Mr. Peter Tabuns: Could you provide this committee with your most recent analysis of those risk factors and our position as a province on their use? If you say you do it on an ongoing basis, if you could provide us with your most recent report, that would be useful.

Mr. Philip Howell: Okay.

Mr. Peter Tabuns: You will provide us with that?

Mr. Philip Howell: Yes.

Mr. Peter Tabuns: Thank you.

Minister, there was a report that was produced by a panel last year, called Adapting to Climate Change in Ontario. As you’re probably aware, as the climate continues to change, there are greater and greater risks of loss from flooding and extreme weather conditions. The people who wrote the report recommended:

“Proponents of infrastructure projects for which provincial investment is sought should be required, after January 1, 2013, as a matter of due diligence, to provide a climate change and infrastructure risk assessment. In the meantime, proponents should provide a site-specific vulnerability assessment of known climate risks such as flooding.”

Since your ministry is the one that ultimately has to secure the funds, provide the debt financing and, in the end, you’re the ones who have to deal with the problems if we incur a loss, are you on track to implement that recommendation?

Hon. Dwight Duncan: I’m going to have to refer that to the ministers responsible. Suffice to say we’ve taken a number of steps on the climate change file, everything from joining the western climate initiative to some other steps. We continue to advocate on behalf of it. But with respect to those specifics, I’ll have to refer them to the ministers responsible.

Mr. Peter Tabuns: So at this point the Ministry of Finance is not doing an assessment of the liability that we are at risk of from climate change itself?

Hon. Dwight Duncan: We take all of these things into account, and we rely on individual ministries to provide us with something called a results-based plan that goes into helping us determine budget amounts. I would assume that various ministries do include some of these things. Again, I’d want to undertake to get back to you. For instance, on Thursday I’ll be attending the opening of the David Suzuki school in my riding, which will be the first platinum LEED school in North America. It is entirely self-contained in terms of the environment. As you know, the certification standards under platinum LEED started with the demolition of the old school and have culminated in what I think is the first time Dr. Suzuki has lent his name to a public building of that nature. He’s going to be attending with me and I think with the Minister of Education on Thursday evening, with the parents we have been working with.

But a lot of that is going on in different ministries. We have our own climate change working group within the government that is doing some of that. We have moved on some buildings—one that may be familiar to you is the old Sears building on Jarvis Street; the signs are up there, I know—in terms of more energy efficiency, and these are ongoing programs within government, but I will ask the specific ministers to respond on those programs.

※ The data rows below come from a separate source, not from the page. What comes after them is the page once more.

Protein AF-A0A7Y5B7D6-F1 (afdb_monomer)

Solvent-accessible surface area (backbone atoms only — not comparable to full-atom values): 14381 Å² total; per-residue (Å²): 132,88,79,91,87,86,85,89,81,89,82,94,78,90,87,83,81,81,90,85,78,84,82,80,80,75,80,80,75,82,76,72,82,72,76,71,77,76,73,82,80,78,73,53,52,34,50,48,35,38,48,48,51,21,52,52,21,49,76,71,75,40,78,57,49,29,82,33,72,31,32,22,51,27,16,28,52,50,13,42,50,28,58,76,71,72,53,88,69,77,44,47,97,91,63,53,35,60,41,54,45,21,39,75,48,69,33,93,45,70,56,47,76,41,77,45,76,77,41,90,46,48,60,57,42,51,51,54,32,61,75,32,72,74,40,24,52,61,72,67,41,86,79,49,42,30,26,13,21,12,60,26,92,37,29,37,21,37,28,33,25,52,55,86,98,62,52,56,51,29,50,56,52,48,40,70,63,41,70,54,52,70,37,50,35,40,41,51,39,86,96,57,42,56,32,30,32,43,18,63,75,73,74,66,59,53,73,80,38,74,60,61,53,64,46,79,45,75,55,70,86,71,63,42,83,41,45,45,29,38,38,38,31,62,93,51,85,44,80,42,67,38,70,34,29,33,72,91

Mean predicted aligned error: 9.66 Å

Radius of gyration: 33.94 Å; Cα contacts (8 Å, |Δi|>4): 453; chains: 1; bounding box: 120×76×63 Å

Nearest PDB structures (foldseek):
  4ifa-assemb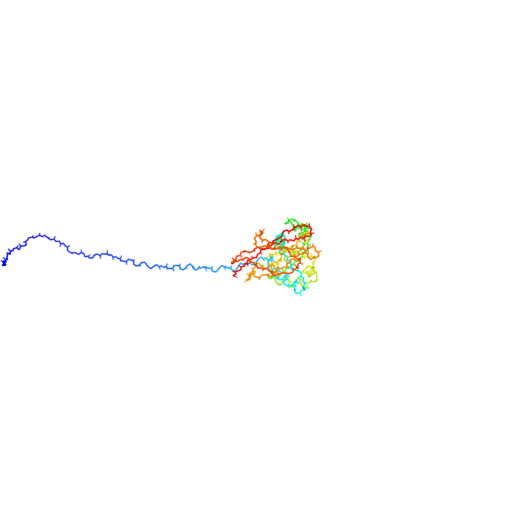ly1_A  TM=9.679E-01  e=1.246E-08  Bacillus anthracis str. Ames
  4d53-assembly2_B  TM=8.955E-01  e=5.267E-07  Borreliella burgdorferi B31
  4h0a-assembly1_A  TM=8.378E-01  e=1.146E-05  Staphylococcus aureus subsp. aureus Mu50
  4h0a-assembly2_B  TM=7.763E-01  e=2.227E-05  Staphylococcus aureus subsp. aureus Mu50
  7y8i-assembly6_F  TM=5.965E-01  e=9.345E-03  Chelicerata

Secondary structure (DSSP, 8-state):
-----------------------------------PPPPP-PPPHHHHHHHHHHHHHHHTTPPPPEE-HHHHHHHHHHHHHHHHHT---SS-TT---HHHHHHHTT--S-EEEEEEES-SSHHHHHHHHHHSHHHHHHHT-TT--EEEEEEETTEEEEEEE--TT---EEEGGG-SEES-SEEEEEE--TTT--EEEEESSSSSPPPPEE--SEEEEEPPSSSEEEEEEEEEESSSEEEEEEEEEE--

pLDDT: mean 88.5, std 19.13, range [34.19, 98.88]

Foldseek 3Di:
DDDDDDDDDDDDDDDDDDDDDDDDPDPPPPPPPPPDPDDPDDDALFQQLLVLLLVVLVVVVAFFAAEDVLQQVLQAVVQCQCVVVVHDDQADPVRRHSQNSSVVSVNNFDKDKDKDFDDPGSNVSVVVLCVDPRSVCRSNPNQWHHKHWHHDHRIIMIITHDDPPDKAKDWASNHQEDAFQWTKIFTGQVVQFAWKWKDFPQPDIDPIDGDDRIDIDGFDDDWAKTKMWMWTPRVDTDIYMDIHTHHD

Sequence (248 aa):
MADNIAVAAELILPMALRTLLAWALTPTLLVGAGTTPAAPVALSPAHEVALSVNQARREFGLPPLKIEPRLALAAQSHADDMAARGYFDHCAPEGHGPSERAAESGYPAAIWENCALGHEDARDAVKAWLESEGHRATLLSPSLREMGAGRSGRYWVLDCGARSGVYPIVIENDSPIVRSRRVALYLHGQNRVNWVRLSNDGKNYSPWMPYQPEMEWELSEGAGPKTVYYQAYDGKIRTMVDEVYLSR

Structure (mmCIF, N/CA/C/O backbone):
data_AF-A0A7Y5B7D6-F1
#
_entry.id   AF-A0A7Y5B7D6-F1
#
loop_
_atom_site.group_PDB
_atom_site.id
_atom_site.type_symbol
_atom_site.label_atom_id
_atom_site.label_alt_id
_atom_site.label_comp_id
_atom_site.label_asym_id
_atom_site.label_entity_id
_atom_site.label_seq_id
_atom_site.pdbx_PDB_ins_code
_atom_site.Cartn_x
_atom_site.Cartn_y
_atom_site.Cartn_z
_atom_site.occupancy
_atom_site.B_iso_or_equiv
_atom_site.auth_seq_id
_atom_site.auth_comp_id
_atom_site.auth_asym_id
_atom_site.auth_atom_id
_atom_site.pdbx_PDB_model_num
ATOM 1 N N . MET A 1 1 ? -98.950 -59.074 -12.412 1.00 39.69 1 MET A N 1
ATOM 2 C CA . MET A 1 1 ? -99.471 -59.650 -13.670 1.00 39.69 1 MET A CA 1
ATOM 3 C C . MET A 1 1 ? -98.944 -58.744 -14.765 1.00 39.69 1 MET A C 1
ATOM 5 O O . MET A 1 1 ? -99.227 -57.559 -14.696 1.00 39.69 1 MET A O 1
ATOM 9 N N . ALA A 1 2 ? -97.895 -59.155 -15.482 1.00 36.72 2 ALA A N 1
ATOM 10 C CA . ALA A 1 2 ? -97.999 -59.890 -16.753 1.00 36.72 2 ALA A CA 1
ATOM 11 C C . ALA A 1 2 ? -98.911 -59.137 -17.733 1.00 36.72 2 ALA A C 1
ATOM 13 O O . ALA A 1 2 ? -100.039 -58.823 -17.375 1.00 36.72 2 ALA A O 1
ATOM 14 N N . ASP A 1 3 ? -98.572 -58.853 -18.975 1.00 37.34 3 ASP A N 1
ATOM 15 C CA . ASP A 1 3 ? -97.382 -58.995 -19.812 1.00 37.34 3 ASP A CA 1
ATOM 16 C C . ASP A 1 3 ? -97.783 -58.310 -21.139 1.00 37.34 3 ASP A C 1
ATOM 18 O O . ASP A 1 3 ? -98.969 -58.059 -21.366 1.00 37.34 3 ASP A O 1
ATOM 22 N N . ASN A 1 4 ? -96.814 -58.142 -22.040 1.00 36.41 4 ASN A N 1
ATOM 23 C CA . ASN A 1 4 ? -96.976 -57.983 -23.495 1.00 36.41 4 ASN A CA 1
ATOM 24 C C . ASN A 1 4 ? -97.351 -56.605 -24.059 1.00 36.41 4 ASN A C 1
ATOM 26 O O . ASN A 1 4 ? -98.154 -55.884 -23.488 1.00 36.41 4 ASN A O 1
ATOM 30 N N . ILE A 1 5 ? -96.938 -56.186 -25.261 1.00 36.84 5 ILE A N 1
ATOM 31 C CA . ILE A 1 5 ? -95.899 -56.483 -26.282 1.00 36.84 5 ILE A CA 1
ATOM 32 C C . ILE A 1 5 ? -96.175 -55.398 -27.357 1.00 36.84 5 ILE A C 1
ATOM 34 O O . ILE A 1 5 ? -97.348 -55.112 -27.591 1.00 36.84 5 ILE A O 1
ATOM 38 N N . ALA A 1 6 ? -95.144 -54.846 -28.018 1.00 38.38 6 ALA A N 1
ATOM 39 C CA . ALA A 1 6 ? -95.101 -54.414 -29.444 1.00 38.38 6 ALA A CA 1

Mr. Peter Tabuns: I’m trying to think of how best to frame this for the clearest answer. There are two pieces here, Minister: One is trying to stop the world from getting hotter, and the other piece is adapting your buildings and your infrastructure to the inevitable change that is already happening and trying to prevent loss, trying to reduce liability. Should I take from your comments that the Ministry of Finance is not now taking the lead in making sure that the ministries it’s raising capital for are ensuring that they are protecting the province from losses?


Hon. Dwight Duncan: That is overseen by Infrastructure Ontario, which reports to another ministry. Infrastructure Ontario is receiving acclaim from around North America for its business management practices. I do know that they look at those standards, so accordingly, I will have to ask the minister responsible to respond to your questions on that.

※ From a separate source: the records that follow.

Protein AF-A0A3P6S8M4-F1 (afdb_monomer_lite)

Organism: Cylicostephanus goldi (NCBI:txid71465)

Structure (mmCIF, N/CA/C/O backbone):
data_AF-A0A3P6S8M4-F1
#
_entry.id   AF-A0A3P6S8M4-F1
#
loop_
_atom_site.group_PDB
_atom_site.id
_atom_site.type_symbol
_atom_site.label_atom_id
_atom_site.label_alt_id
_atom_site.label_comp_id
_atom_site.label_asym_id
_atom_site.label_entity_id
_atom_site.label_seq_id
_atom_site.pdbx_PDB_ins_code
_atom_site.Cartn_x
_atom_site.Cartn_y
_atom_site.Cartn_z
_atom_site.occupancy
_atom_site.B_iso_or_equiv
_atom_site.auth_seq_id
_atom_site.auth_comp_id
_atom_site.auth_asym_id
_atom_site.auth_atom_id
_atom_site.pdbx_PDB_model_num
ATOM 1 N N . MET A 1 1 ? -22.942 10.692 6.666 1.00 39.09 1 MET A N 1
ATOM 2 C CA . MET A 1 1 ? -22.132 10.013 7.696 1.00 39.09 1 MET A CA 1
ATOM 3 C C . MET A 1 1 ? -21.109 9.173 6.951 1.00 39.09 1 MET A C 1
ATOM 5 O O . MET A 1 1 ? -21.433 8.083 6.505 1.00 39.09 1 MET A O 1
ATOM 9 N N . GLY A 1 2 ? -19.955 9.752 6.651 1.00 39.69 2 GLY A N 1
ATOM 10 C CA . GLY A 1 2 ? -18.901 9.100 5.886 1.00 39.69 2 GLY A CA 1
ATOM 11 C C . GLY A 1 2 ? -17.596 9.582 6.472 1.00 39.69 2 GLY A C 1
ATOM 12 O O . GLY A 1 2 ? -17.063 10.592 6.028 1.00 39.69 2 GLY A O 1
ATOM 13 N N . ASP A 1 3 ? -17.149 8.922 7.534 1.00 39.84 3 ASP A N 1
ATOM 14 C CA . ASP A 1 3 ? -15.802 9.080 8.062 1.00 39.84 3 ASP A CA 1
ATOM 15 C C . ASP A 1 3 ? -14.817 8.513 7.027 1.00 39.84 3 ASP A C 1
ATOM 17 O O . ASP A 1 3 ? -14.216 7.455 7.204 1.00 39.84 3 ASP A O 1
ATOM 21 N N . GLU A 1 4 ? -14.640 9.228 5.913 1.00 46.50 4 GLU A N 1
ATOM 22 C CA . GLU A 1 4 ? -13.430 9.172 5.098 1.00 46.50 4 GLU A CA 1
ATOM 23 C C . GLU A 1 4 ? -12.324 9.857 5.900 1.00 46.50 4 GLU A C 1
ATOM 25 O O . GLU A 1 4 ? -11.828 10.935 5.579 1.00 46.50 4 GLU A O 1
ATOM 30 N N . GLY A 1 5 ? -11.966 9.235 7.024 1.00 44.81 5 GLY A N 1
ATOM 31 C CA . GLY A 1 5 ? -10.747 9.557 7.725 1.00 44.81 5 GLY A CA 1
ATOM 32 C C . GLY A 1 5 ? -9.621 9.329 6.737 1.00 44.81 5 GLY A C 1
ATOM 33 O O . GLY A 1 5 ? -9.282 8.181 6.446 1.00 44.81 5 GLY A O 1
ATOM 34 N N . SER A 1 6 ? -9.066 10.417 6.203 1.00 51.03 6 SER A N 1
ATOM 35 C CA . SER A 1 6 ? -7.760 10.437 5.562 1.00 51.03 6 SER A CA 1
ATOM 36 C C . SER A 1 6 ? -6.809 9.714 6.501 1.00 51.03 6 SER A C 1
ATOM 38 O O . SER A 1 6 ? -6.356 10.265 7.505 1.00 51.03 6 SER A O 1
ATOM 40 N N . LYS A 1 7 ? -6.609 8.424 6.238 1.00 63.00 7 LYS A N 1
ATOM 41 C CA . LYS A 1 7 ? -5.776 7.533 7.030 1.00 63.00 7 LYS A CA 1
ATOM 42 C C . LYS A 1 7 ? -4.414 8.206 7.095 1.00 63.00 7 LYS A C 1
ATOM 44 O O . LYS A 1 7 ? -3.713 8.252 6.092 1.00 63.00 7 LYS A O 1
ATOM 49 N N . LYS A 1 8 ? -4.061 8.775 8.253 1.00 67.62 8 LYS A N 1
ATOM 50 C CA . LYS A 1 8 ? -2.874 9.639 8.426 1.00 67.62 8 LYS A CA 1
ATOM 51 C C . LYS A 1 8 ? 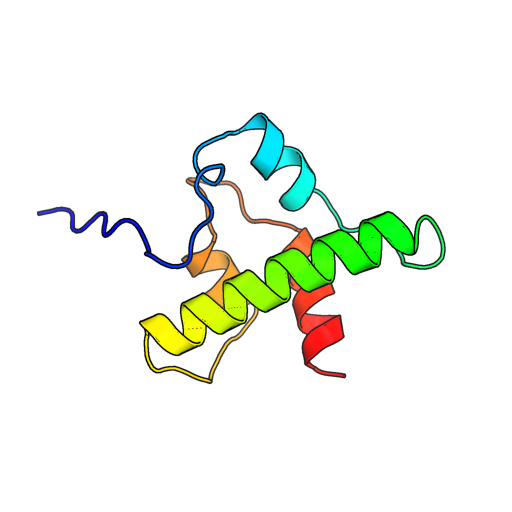-1.558 8.963 8.016 1.00 67.62 8 LYS A C 1
ATOM 53 O O . LYS A 1 8 ? -0.541 9.627 7.858 1.00 67.62 8 LYS A O 1
ATOM 58 N N . TYR A 1 9 ? -1.581 7.642 7.867 1.00 79.25 9 TYR A N 1
ATOM 59 C CA . TYR A 1 9 ? -0.473 6.813 7.420 1.00 79.25 9 TYR A CA 1
ATOM 60 C C . TYR A 1 9 ? -0.309 6.720 5.897 1.00 79.25 9 TYR A C 1
ATOM 62 O O . TYR A 1 9 ? 0.745 6.280 5.446 1.00 79.25 9 TYR A O 1
ATOM 70 N N . LEU A 1 10 ? -1.314 7.101 5.105 1.00 80.81 10 LEU A N 1
ATOM 71 C CA . LEU A 1 10 ? -1.241 7.071 3.647 1.00 80.81 10 LEU A CA 1
ATOM 72 C C . LEU A 1 10 ? -0.334 8.199 3.131 1.00 80.81 10 LEU A C 1
ATOM 74 O O . LEU A 1 10 ? -0.343 9.297 3.690 1.00 80.81 10 LEU A O 1
ATOM 78 N N . PRO A 1 11 ? 0.466 7.963 2.078 1.00 80.75 11 PRO A N 1
ATOM 79 C CA . PRO A 1 11 ? 1.328 8.991 1.520 1.00 80.75 11 PRO A CA 1
ATOM 80 C C . PRO A 1 11 ? 0.501 10.091 0.855 1.00 80.75 11 PRO A C 1
ATOM 82 O O . PRO A 1 11 ? -0.609 9.858 0.383 1.00 80.75 11 PRO A O 1
ATOM 85 N N . SER A 1 12 ? 1.090 11.275 0.700 1.00 80.25 12 SER A N 1
ATOM 86 C CA . SER A 1 12 ? 0.457 12.401 -0.004 1.00 80.25 12 SER A CA 1
ATOM 87 C C . SER A 1 12 ? 0.073 12.062 -1.452 1.00 80.25 12 SER A C 1
ATOM 89 O O . SER A 1 12 ? -0.890 12.601 -1.983 1.00 80.25 12 SER A O 1
ATOM 91 N N . PHE A 1 13 ? 0.800 11.131 -2.077 1.00 80.81 13 PHE A N 1
ATOM 92 C CA . PHE A 1 13 ? 0.538 10.613 -3.424 1.00 80.81 13 PHE A CA 1
ATOM 93 C C . PHE A 1 13 ? -0.400 9.394 -3.441 1.00 80.81 13 PHE A C 1
ATOM 95 O O . PHE A 1 13 ? -0.525 8.725 -4.458 1.00 80.81 13 PHE A O 1
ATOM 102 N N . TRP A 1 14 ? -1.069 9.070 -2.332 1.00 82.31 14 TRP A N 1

Mr. Peter Tabuns: On another matter, then, the Ontario Electricity Financial Corp. dedicated electricity earnings: In the results-based plan briefing book, item 1203-12, we show estimates of electricity sector dedicated income of $291 million in 2009-10, as estimates. The interim actuals were $646 million. How did it come to be that the allocation was doubled?

Hon. Dwight Duncan: The electricity sector dedicated income transfer payment was originally estimated at $291 million based on the original estimate of OPG’s earnings for the fiscal year. The estimate of OPG’s earnings has now been updated and is currently reported to be $355 million greater than originally forecast; hence, the corresponding increase in the transfer payment to the OEFC.

As the transfer payment expense in finance reflected as revenue in OEFC, the amount is eliminated on consolidation of the province’s accounts. It therefore has no fiscal impact. So you’re seeing a lot of moving around of numbers to accommodate accounting needs.

I don’t know if Gadi’s here. Gadi, maybe you can give a better—

Mr. Gadi Mayman: No, that’s a full answer.

Hon. Dwight Duncan: That is a full answer.

You have to be careful how you use select numbers out of a document of a couple of hundred pages. By the way, I read that from the page you’ve got in front of you.

Mr. Peter Tabuns: It’s not in the one that I have in front of me.

Hon. Dwight Duncan: Page 103: You’ll see it. It’s circled in red.

Mr. Peter Tabuns: The one that’s given to us, Minister, doesn’t have all that detail.

Hon. Dwight Duncan: Okay, well, now you have it.

Mr. Peter Tabuns: I would be very happy to have your copy.

Hon. Dwight Duncan: I’m sure you would, but there you go.

Mr. Peter Tabuns: So if I understand what you’ve said, more money was earned by OPG than was expected. The money was flowed through to the OEFC. Was that extra revenue used to reduce the stranded debt? Since I don’t have your documentation in the plebeian copy that I have—

Hon. Dwight Duncan: I would prefer to refer you to the province’s financial statements where we consolidate the actual income associated. We did pay down stranded debt that year, I think a billion dollars. Is that correct, Gadi?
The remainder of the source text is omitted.